Les épices à consommer avec prudence
Dix épices communes sont dans le viseur des autorités de contrôle sanitaire. Ce sont celles qui ont présenté les plus hauts taux de contamination et qui sont sujettes au développement de toxines dangereuses pour la santé. Le poivre arrive en tête: dans 96,3% des cas de contamination recensés, la salmonelle est présente. Viennent ensuite les poudres de piments, particulièrement sensibles au développement de l’aflatoxine. Dans 71% des alertes liées à ces produits, la contamination a conduit à un retrait de la vente.
On peut également citer différents mélanges de curry, le paprika, la noix de muscade, et surtout les herbes moulues comme le basilic, le persil ou la coriandre, qui se conservent très mal.
Par ailleurs, une majorité des alertes concernaient l’Inde (23,6%), le Brésil (8,7%), la Thaïlande (7,2%) et la Turquie (5,8%). Il est donc préférable d’opter pour des épices produites localement, afin de limiter les risques liés à des chaînes de production plus souples en matière d’hygiène, mais aussi de réduire le temps de transport et de stockage, deux facteurs majeurs de contamination.
Les bonnes pratiques à adopter
Comment éviter ce piège invisible? Christophe Mercier explique les habitudes à adopter: «Plusieurs règles simples permettent de préserver la sécurité alimentaire liée aux épices. La première consiste à privilégier l’achat d’épices entières, moins exposées au risque de contamination.

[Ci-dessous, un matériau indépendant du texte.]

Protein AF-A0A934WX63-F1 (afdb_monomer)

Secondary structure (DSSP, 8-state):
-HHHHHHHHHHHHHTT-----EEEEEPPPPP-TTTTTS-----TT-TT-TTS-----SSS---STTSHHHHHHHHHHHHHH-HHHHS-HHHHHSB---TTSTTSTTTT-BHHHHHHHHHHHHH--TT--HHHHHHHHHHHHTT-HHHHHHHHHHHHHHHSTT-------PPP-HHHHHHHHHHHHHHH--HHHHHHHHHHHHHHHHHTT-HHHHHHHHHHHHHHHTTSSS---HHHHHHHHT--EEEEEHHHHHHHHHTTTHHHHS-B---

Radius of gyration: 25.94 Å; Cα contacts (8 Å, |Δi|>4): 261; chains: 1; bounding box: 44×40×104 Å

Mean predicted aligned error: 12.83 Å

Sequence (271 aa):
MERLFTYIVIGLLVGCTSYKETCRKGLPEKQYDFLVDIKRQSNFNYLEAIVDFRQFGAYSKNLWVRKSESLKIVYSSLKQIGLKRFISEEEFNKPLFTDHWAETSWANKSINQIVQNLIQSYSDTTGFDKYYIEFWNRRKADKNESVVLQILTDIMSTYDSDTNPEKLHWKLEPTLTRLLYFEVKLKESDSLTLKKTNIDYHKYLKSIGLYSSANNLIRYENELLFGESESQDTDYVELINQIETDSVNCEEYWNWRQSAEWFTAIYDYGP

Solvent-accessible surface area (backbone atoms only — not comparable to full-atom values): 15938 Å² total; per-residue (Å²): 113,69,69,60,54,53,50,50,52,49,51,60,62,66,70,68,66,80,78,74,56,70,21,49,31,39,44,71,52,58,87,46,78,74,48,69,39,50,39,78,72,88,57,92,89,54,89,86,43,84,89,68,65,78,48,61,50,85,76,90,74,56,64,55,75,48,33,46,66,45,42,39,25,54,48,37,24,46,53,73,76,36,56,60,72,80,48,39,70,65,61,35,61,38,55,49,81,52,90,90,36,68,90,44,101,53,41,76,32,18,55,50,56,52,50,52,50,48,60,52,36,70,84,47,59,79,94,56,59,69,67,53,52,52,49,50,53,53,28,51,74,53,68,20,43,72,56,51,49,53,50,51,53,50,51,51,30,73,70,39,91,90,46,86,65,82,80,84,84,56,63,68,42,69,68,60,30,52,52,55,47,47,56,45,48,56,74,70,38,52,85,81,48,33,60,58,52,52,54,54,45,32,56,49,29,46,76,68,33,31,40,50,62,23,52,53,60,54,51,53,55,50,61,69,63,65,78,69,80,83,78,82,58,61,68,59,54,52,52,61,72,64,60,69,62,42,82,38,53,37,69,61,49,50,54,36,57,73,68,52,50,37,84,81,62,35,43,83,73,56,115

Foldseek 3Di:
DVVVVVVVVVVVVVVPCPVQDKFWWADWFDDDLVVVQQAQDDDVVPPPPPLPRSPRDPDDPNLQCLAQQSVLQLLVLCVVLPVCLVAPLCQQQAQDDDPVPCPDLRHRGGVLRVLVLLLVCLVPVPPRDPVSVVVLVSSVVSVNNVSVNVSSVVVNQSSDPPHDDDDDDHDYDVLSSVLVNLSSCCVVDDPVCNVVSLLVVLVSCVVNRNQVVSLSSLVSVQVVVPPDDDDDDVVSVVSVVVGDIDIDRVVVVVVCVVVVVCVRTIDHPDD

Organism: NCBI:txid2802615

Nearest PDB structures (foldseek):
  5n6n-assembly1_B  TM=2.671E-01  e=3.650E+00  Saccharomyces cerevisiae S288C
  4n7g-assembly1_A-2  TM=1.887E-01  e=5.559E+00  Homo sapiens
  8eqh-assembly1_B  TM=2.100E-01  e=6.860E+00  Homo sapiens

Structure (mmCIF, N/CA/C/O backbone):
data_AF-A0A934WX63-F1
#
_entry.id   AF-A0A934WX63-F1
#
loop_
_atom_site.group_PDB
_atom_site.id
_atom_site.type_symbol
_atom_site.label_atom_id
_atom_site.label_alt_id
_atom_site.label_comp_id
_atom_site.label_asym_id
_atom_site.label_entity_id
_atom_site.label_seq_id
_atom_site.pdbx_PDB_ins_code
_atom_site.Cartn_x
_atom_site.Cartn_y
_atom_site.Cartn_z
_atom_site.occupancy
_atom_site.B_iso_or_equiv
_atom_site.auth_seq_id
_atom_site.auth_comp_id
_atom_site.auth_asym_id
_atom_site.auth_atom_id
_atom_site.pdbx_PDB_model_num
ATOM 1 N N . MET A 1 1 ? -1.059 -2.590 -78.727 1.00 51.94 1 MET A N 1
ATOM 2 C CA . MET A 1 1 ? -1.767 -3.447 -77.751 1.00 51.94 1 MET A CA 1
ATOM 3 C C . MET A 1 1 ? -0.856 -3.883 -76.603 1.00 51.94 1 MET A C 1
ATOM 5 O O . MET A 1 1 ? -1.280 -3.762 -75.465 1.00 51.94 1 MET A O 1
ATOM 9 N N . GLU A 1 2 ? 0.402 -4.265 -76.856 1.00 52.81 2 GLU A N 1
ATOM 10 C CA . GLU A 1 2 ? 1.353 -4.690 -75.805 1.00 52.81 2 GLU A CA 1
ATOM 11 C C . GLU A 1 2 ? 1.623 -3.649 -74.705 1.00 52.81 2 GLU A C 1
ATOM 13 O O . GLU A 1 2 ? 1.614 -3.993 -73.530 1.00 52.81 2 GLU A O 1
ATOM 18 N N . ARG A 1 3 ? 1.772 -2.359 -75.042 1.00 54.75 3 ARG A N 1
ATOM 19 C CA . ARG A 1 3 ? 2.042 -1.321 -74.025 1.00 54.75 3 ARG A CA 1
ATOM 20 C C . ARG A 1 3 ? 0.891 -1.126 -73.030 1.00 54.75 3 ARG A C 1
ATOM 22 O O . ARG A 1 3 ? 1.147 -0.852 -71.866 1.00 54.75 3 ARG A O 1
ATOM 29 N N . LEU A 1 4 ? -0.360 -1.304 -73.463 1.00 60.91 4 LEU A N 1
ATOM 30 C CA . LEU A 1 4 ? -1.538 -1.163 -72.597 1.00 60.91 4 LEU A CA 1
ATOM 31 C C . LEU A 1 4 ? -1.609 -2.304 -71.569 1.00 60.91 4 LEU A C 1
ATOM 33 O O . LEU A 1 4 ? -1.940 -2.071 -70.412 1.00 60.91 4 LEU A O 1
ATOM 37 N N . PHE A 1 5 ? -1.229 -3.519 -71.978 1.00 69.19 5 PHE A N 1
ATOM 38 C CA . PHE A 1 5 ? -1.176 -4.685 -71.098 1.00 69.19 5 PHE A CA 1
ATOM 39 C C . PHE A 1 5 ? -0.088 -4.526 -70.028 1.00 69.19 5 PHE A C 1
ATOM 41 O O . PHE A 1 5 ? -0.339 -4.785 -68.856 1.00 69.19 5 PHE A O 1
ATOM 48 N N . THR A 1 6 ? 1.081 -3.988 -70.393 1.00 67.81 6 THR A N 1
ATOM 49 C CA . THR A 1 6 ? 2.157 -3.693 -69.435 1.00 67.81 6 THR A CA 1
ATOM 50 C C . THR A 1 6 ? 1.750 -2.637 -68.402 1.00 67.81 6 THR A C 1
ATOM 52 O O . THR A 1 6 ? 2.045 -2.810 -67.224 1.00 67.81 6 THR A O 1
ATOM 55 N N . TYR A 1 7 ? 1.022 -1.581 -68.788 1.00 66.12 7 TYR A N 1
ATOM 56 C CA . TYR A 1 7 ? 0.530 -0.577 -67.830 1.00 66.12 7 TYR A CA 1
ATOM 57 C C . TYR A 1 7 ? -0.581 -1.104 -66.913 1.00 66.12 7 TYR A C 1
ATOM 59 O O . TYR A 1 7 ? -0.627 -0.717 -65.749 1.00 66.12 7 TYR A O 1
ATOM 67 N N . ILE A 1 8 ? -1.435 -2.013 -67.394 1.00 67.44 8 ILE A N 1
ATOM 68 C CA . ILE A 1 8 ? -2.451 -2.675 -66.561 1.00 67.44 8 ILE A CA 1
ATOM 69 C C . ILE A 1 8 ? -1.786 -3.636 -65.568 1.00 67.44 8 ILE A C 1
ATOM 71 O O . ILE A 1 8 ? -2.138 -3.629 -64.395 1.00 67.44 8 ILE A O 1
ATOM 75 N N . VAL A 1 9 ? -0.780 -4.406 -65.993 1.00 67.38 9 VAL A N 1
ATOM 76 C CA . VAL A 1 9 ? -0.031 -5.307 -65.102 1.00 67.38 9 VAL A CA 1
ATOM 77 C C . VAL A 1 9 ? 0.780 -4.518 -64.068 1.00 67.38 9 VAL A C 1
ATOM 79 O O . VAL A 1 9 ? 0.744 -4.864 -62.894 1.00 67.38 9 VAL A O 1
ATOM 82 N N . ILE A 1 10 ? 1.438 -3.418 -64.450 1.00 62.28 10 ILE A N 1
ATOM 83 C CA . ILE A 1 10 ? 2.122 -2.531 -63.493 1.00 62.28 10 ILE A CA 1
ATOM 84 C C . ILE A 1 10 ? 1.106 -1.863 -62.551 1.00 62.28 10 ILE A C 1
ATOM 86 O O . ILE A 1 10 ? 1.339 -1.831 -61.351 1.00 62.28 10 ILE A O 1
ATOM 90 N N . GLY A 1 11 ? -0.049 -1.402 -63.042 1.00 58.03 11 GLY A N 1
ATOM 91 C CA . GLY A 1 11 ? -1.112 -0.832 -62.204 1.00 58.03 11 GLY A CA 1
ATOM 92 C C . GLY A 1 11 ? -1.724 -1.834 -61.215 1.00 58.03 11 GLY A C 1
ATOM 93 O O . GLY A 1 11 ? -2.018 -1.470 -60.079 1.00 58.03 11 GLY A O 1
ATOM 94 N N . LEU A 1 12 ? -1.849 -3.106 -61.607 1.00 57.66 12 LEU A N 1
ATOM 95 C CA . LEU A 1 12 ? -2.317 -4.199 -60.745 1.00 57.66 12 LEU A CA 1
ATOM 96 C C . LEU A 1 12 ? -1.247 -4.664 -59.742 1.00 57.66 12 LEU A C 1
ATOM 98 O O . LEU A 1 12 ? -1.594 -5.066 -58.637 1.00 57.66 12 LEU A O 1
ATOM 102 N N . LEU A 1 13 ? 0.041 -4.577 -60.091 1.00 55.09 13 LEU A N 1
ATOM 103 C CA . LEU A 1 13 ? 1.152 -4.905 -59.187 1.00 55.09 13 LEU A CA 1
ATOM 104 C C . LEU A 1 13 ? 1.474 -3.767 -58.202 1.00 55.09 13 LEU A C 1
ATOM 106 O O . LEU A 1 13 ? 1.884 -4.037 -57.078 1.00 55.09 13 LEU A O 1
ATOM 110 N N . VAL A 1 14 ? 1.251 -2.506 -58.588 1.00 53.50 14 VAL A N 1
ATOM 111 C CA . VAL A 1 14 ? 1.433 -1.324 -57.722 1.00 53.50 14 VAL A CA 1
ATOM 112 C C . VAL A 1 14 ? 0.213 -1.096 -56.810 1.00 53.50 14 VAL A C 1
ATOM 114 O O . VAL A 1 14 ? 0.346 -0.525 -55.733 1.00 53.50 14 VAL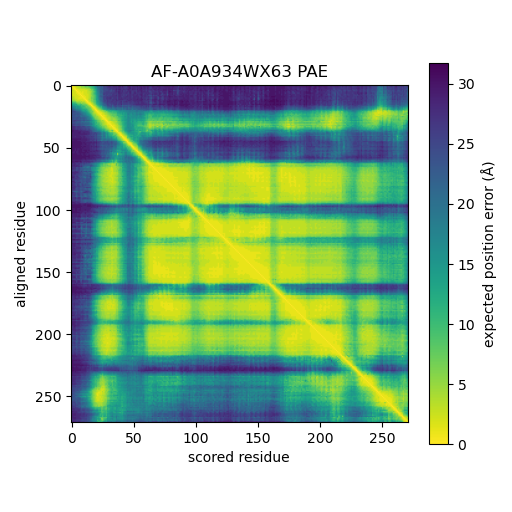 A O 1
ATOM 117 N N . GLY A 1 15 ? -0.969 -1.604 -57.179 1.00 46.31 15 GLY A N 1
ATOM 118 C CA . GLY A 1 15 ? -2.205 -1.490 -56.392 1.00 46.31 15 GLY A CA 1
ATOM 119 C C . GLY A 1 15 ? -2.321 -2.409 -55.164 1.00 46.31 15 GLY A C 1
ATOM 120 O O . GLY A 1 15 ? -3.315 -2.320 -54.446 1.00 46.31 15 GLY A O 1
ATOM 121 N N . CYS A 1 16 ? -1.343 -3.284 -54.899 1.00 46.16 16 CYS A N 1
ATOM 122 C CA . CYS A 1 16 ? -1.421 -4.300 -53.836 1.00 46.16 16 CYS A CA 1
ATOM 123 C C . CYS A 1 16 ? -0.283 -4.255 -52.807 1.00 46.16 16 CYS A C 1
ATOM 125 O O . CYS A 1 16 ? 0.001 -5.258 -52.156 1.00 46.16 16 CYS A O 1
ATOM 127 N N . THR A 1 17 ? 0.323 -3.096 -52.572 1.00 46.75 17 THR A N 1
ATOM 128 C CA . THR A 1 17 ? 1.037 -2.865 -51.311 1.00 46.75 17 THR A CA 1
ATOM 129 C C . THR A 1 17 ? 0.248 -1.850 -50.504 1.00 46.75 17 THR A C 1
ATOM 131 O O . THR A 1 17 ? 0.596 -0.671 -50.473 1.00 46.75 17 THR A O 1
ATOM 134 N N . SER A 1 18 ? -0.836 -2.289 -49.849 1.00 50.97 18 SER A N 1
ATOM 135 C CA . SER A 1 18 ? -1.328 -1.537 -48.695 1.00 50.97 18 SER A CA 1
ATOM 136 C C . SER A 1 18 ? -0.193 -1.586 -47.678 1.00 50.97 18 SER A C 1
ATOM 138 O O . SER A 1 18 ? -0.014 -2.596 -46.992 1.00 50.97 18 SER A O 1
ATOM 140 N N . TYR A 1 19 ? 0.652 -0.561 -47.665 1.00 51.38 19 TYR A N 1
ATOM 141 C CA . TYR A 1 19 ? 1.651 -0.399 -46.629 1.00 51.38 19 TYR A CA 1
ATOM 142 C C . TYR A 1 19 ? 0.859 -0.199 -45.341 1.00 51.38 19 TYR A C 1
ATOM 144 O O . TYR A 1 19 ? 0.342 0.883 -45.076 1.00 51.38 19 TYR A O 1
ATOM 152 N N . LYS A 1 20 ? 0.621 -1.294 -44.615 1.00 62.75 20 LYS A N 1
ATOM 153 C CA . LYS A 1 20 ? -0.003 -1.234 -43.302 1.00 62.75 20 LYS A CA 1
ATOM 154 C C . LYS A 1 20 ? 1.054 -0.636 -42.401 1.00 62.75 20 LYS A C 1
ATOM 156 O O . LYS A 1 20 ? 1.964 -1.338 -41.975 1.00 62.75 20 LYS A O 1
ATOM 161 N N . GLU A 1 21 ? 0.956 0.668 -42.200 1.00 75.88 21 GLU A N 1
ATOM 162 C CA . GLU A 1 21 ? 1.793 1.370 -41.248 1.00 75.88 21 GLU A CA 1
ATOM 163 C C . GLU A 1 21 ? 1.613 0.700 -39.879 1.00 75.88 21 GLU A C 1
ATOM 165 O O . GLU A 1 21 ? 0.490 0.428 -39.431 1.00 75.88 21 GLU A O 1
ATOM 170 N N . THR A 1 22 ? 2.733 0.315 -39.279 1.00 77.12 22 THR A N 1
ATOM 171 C CA . THR A 1 22 ? 2.776 -0.348 -37.979 1.00 77.12 22 THR A CA 1
ATOM 172 C C . THR A 1 22 ? 3.226 0.660 -36.943 1.00 77.12 22 THR A C 1
ATOM 174 O O . THR A 1 22 ? 4.302 1.236 -37.081 1.00 77.12 22 THR A O 1
ATOM 177 N N . CYS A 1 23 ? 2.419 0.827 -35.907 1.00 77.06 23 CYS A N 1
ATOM 178 C CA . CYS A 1 23 ? 2.695 1.690 -34.771 1.00 77.06 23 CYS A CA 1
ATOM 179 C C . CYS A 1 23 ? 3.233 0.840 -33.610 1.00 77.06 23 CYS A C 1
ATOM 181 O O . CYS A 1 23 ? 3.002 -0.376 -33.555 1.00 77.06 23 CYS A O 1
ATOM 183 N N . ARG A 1 24 ? 3.956 1.467 -32.675 1.00 71.69 24 ARG A N 1
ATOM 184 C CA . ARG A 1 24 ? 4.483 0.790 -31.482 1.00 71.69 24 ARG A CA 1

Comme des grains de poivre non moulu, des bâtonnets de cannelle…» Contrairement aux poudres, les épices entières conservent mieux leurs qualités aromatiques et sont nettement moins vulnérables aux moisissures. Une fois moulues à la demande, elles conservent fraîcheur et sécurité.
Ensuite, selon l’hygiéniste, il est primordial de respecter scrupuleusement les conditions de stockage: «Contenants hermétiques, à l’abri de la lumière, de la chaleur et surtout de l’humidité. Des bocaux en verre opaque ou en métal, rangés loin des zones chaudes comme les fours ou les cuisinières, permettent une conservation optimale.» La durée limite de consommation des épices moulues est bien plus courte qu’on ne l’imagine. Il faut s’en débarrer endéans six à douze mois après ouverture. Les épices entières, quant à elles, peuvent se conserver deux à trois ans dans les mêmes conditions rigoureuses.
Autre réflexe essentiel, ne jamais verser directement les épices au-dessus d’un plat chaud dégageant de la vapeur d’eau. L’hygiéniste conseille d’utiliser plutôt une cuillère sèche pour éviter d’introduire de l’humidité dans le flacon. Enfin, si les épices présentent des signes d’altération (agglomérations, odeur étrange, couleur modifiée), il est impératif de les jeter immédiatement.